I constructed my hearth to the proper specifications according to the manual provided on the Jotul Website. I put 1/2" durock down just as a buffer as the manual for the stove does not state any R value requirements. Then when I get my stove, the manual has highlighted in red. R Value required of 0.5.

I have so far found about 3 separate manuals floating around the internet. All are slightly different. I understand that fireboxes can change and also the requirements that go with it, but it is very annoying to not even document which serial numbers go with which requirements.

I assuming that the previous owner gave you that manual with the stove, yes? If was their manual, then it would go with that stove?
If I were you I'd get the final scoop from Jotul.
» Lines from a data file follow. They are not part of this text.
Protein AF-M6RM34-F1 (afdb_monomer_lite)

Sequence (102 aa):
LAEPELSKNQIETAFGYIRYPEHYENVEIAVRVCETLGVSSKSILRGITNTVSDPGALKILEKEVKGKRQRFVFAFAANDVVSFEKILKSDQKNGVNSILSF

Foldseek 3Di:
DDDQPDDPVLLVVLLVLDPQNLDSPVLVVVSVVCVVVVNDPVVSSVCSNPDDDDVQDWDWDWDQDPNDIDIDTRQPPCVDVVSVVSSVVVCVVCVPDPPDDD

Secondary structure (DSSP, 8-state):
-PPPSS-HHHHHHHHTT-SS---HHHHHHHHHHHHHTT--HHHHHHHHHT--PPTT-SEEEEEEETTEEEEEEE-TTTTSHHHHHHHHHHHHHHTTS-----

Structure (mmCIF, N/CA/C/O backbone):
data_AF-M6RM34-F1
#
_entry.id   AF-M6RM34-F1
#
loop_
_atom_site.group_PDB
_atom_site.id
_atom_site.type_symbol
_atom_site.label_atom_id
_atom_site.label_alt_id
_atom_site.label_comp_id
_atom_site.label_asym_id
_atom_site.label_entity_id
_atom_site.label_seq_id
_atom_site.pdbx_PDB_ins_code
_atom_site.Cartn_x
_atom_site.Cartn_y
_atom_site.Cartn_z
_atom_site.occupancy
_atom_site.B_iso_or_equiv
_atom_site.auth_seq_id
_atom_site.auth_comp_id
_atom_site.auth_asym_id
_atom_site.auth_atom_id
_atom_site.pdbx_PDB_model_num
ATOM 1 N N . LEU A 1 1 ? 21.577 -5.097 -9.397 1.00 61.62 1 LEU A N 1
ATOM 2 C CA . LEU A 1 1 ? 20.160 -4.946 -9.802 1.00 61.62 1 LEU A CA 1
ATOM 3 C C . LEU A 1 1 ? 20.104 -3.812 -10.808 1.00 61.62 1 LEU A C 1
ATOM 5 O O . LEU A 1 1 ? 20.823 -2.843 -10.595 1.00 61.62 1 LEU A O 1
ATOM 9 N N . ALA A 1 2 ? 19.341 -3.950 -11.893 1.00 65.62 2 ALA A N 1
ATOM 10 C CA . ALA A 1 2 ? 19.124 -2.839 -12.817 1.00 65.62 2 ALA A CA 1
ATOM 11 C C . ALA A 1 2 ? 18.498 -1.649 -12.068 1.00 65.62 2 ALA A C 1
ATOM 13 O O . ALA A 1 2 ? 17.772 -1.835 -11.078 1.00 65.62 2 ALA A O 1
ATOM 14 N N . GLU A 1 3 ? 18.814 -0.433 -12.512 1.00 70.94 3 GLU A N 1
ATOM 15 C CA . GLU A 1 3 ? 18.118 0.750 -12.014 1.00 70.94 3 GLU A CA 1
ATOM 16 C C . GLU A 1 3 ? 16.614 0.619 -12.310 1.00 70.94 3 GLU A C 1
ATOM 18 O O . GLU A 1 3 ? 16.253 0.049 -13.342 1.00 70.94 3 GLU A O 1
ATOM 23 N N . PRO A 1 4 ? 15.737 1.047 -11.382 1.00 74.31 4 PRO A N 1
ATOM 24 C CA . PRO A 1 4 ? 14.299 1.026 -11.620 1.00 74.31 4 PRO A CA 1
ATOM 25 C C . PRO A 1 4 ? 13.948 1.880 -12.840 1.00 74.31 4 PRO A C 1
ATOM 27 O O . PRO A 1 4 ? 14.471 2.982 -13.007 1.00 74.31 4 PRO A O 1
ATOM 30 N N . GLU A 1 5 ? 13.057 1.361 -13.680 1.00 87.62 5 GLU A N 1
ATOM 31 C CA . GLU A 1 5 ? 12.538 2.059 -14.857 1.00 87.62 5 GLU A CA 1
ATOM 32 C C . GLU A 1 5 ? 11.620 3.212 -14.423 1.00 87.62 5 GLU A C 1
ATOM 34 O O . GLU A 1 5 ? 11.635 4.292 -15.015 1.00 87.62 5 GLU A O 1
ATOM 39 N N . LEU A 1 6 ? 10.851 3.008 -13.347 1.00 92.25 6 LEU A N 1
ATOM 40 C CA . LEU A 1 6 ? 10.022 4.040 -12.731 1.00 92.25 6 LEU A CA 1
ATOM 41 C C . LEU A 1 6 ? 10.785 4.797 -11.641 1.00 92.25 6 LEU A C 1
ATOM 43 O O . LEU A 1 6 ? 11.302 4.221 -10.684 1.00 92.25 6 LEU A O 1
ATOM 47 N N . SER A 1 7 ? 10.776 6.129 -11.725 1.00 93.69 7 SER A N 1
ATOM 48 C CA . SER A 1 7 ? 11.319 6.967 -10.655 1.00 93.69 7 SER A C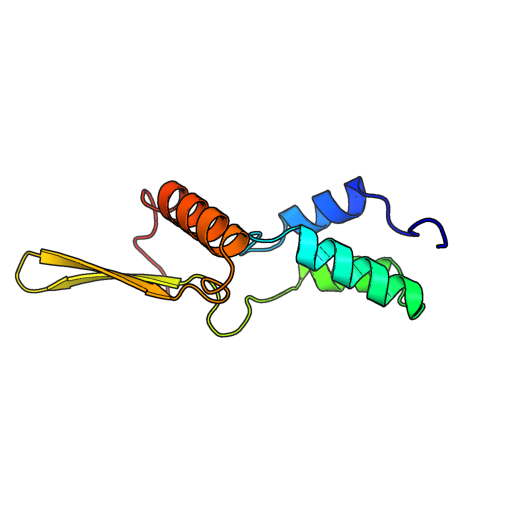A 1
ATOM 49 C C . SER A 1 7 ? 10.452 6.903 -9.395 1.00 93.69 7 SER A C 1
ATOM 51 O O . SER A 1 7 ? 9.227 6.773 -9.460 1.00 93.69 7 SER A O 1
ATOM 53 N N . LYS A 1 8 ? 11.078 7.105 -8.230 1.00 92.00 8 LYS A N 1
ATOM 54 C CA . LYS A 1 8 ? 10.381 7.177 -6.937 1.00 92.00 8 LYS A CA 1
ATOM 55 C C . LYS A 1 8 ? 9.205 8.167 -6.949 1.00 92.00 8 LYS A C 1
ATOM 57 O O . LYS A 1 8 ? 8.126 7.828 -6.484 1.00 92.00 8 LYS A O 1
ATOM 62 N N . ASN A 1 9 ? 9.378 9.344 -7.556 1.00 94.62 9 ASN A N 1
ATOM 63 C CA . ASN A 1 9 ? 8.325 10.363 -7.645 1.00 94.62 9 ASN A CA 1
ATOM 64 C C . ASN A 1 9 ? 7.099 9.866 -8.442 1.00 94.62 9 ASN A C 1
ATOM 66 O O . ASN A 1 9 ? 5.957 10.099 -8.049 1.00 94.62 9 ASN A O 1
ATOM 70 N N . GLN A 1 10 ? 7.308 9.113 -9.528 1.00 95.19 10 GLN A N 1
ATOM 71 C CA . GLN A 1 10 ? 6.196 8.524 -10.284 1.00 95.19 10 GLN A CA 1
ATOM 72 C C . GLN A 1 10 ? 5.416 7.503 -9.447 1.00 95.19 10 GLN A C 1
ATOM 74 O O . GLN A 1 10 ? 4.186 7.484 -9.508 1.00 95.19 10 GLN A O 1
ATOM 79 N N . ILE A 1 11 ? 6.117 6.690 -8.649 1.00 94.69 11 ILE A N 1
ATOM 80 C CA . ILE A 1 11 ? 5.496 5.707 -7.752 1.00 94.69 11 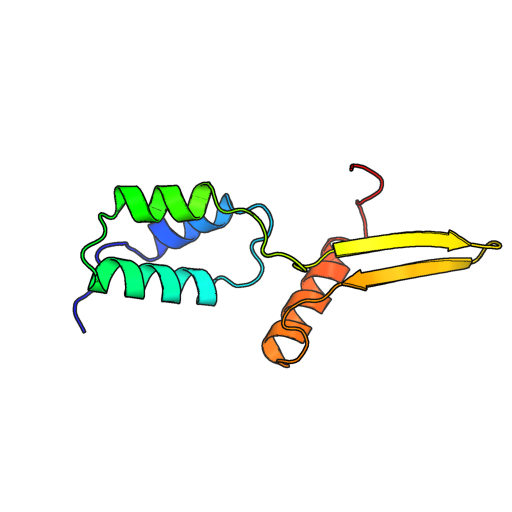ILE A CA 1
ATOM 81 C C . ILE A 1 11 ? 4.721 6.424 -6.641 1.00 94.69 11 ILE A C 1
ATOM 83 O O . ILE A 1 11 ? 3.561 6.098 -6.418 1.00 94.69 11 ILE A O 1
ATOM 87 N N . GLU A 1 12 ? 5.310 7.434 -5.996 1.00 94.25 12 GLU A N 1
ATOM 88 C CA . GLU A 1 12 ? 4.654 8.246 -4.959 1.00 94.25 12 GLU A CA 1
ATOM 89 C C . GLU A 1 12 ? 3.409 8.969 -5.490 1.00 94.25 12 GLU A C 1
ATOM 91 O O . GLU A 1 12 ? 2.355 8.948 -4.852 1.00 94.25 12 GLU A O 1
ATOM 96 N N . THR A 1 13 ? 3.498 9.545 -6.691 1.00 94.56 13 THR A N 1
ATOM 97 C CA . THR A 1 13 ? 2.362 10.196 -7.355 1.00 94.56 13 THR A CA 1
ATOM 98 C C . THR A 1 13 ? 1.237 9.195 -7.611 1.00 94.56 13 THR A C 1
ATOM 100 O O . THR A 1 13 ? 0.086 9.475 -7.288 1.00 94.56 13 THR A O 1
ATOM 103 N N . ALA A 1 14 ? 1.548 8.011 -8.149 1.00 93.44 14 ALA A N 1
ATOM 104 C CA . ALA A 1 14 ? 0.553 6.966 -8.387 1.00 93.44 14 ALA A CA 1
ATOM 105 C C . ALA A 1 14 ? -0.041 6.417 -7.078 1.00 93.44 14 ALA A C 1
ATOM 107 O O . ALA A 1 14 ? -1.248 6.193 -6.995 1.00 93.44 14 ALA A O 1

I wouldn't want to remake the hearth either but I'd want peace of mind.
Find out first if it even applies to you - you have a serail# and year on the back of the stove, right?
If it does apply, ask if it will be enough to get the bottom heat shield on - you are not far off from R 0.5.

Anyway, try to relax - soon it will be done and you'll have a great stove installed.
 
szmaine said:
Hardcore said:
Well, what are you putting the stove on now? perhaps it already is R=0.5 that not alot of R's.

I don't have 0.5 that is for sure.

I have 1/2" durock and 1/4" porcelain tiles on top of that. I calculate about .31 r value with my current setup.

I constructed my hearth to the proper specifications according to the manual provided on the Jotul Website. I put 1/2" durock down just as a buffer as the manual for the stove does not state any R value requirements. Then when I get my stove, the manual has highlighted in red. R Value required of 0.5.

I have so far found about 3 separate manuals floating around the internet. All are slightly different. I understand that fireboxes can change and also the requirements that go with it, but it is very annoying to not even document which serial numbers go with which requirements.

I assuming that the previous owner gave you that manual with the stove, yes? If was their manual, then it would go with that stove?
If I were you I'd get the final scoop from Jotul. I wouldn't want to remake the hearth either but I'd want peace of mind.
Find out first if it even applies to you - you have a serail# and year on the back of the stove, right?
If it does apply, ask if it will be enough to get the bottom heat shield on - you are not far off from R 0.5.

Anyway, try to relax - soon it will be done and you'll have a great stove installed.

Ya, good point on just relaxing! Thanks for the advice! I hope jotul returns my phone call.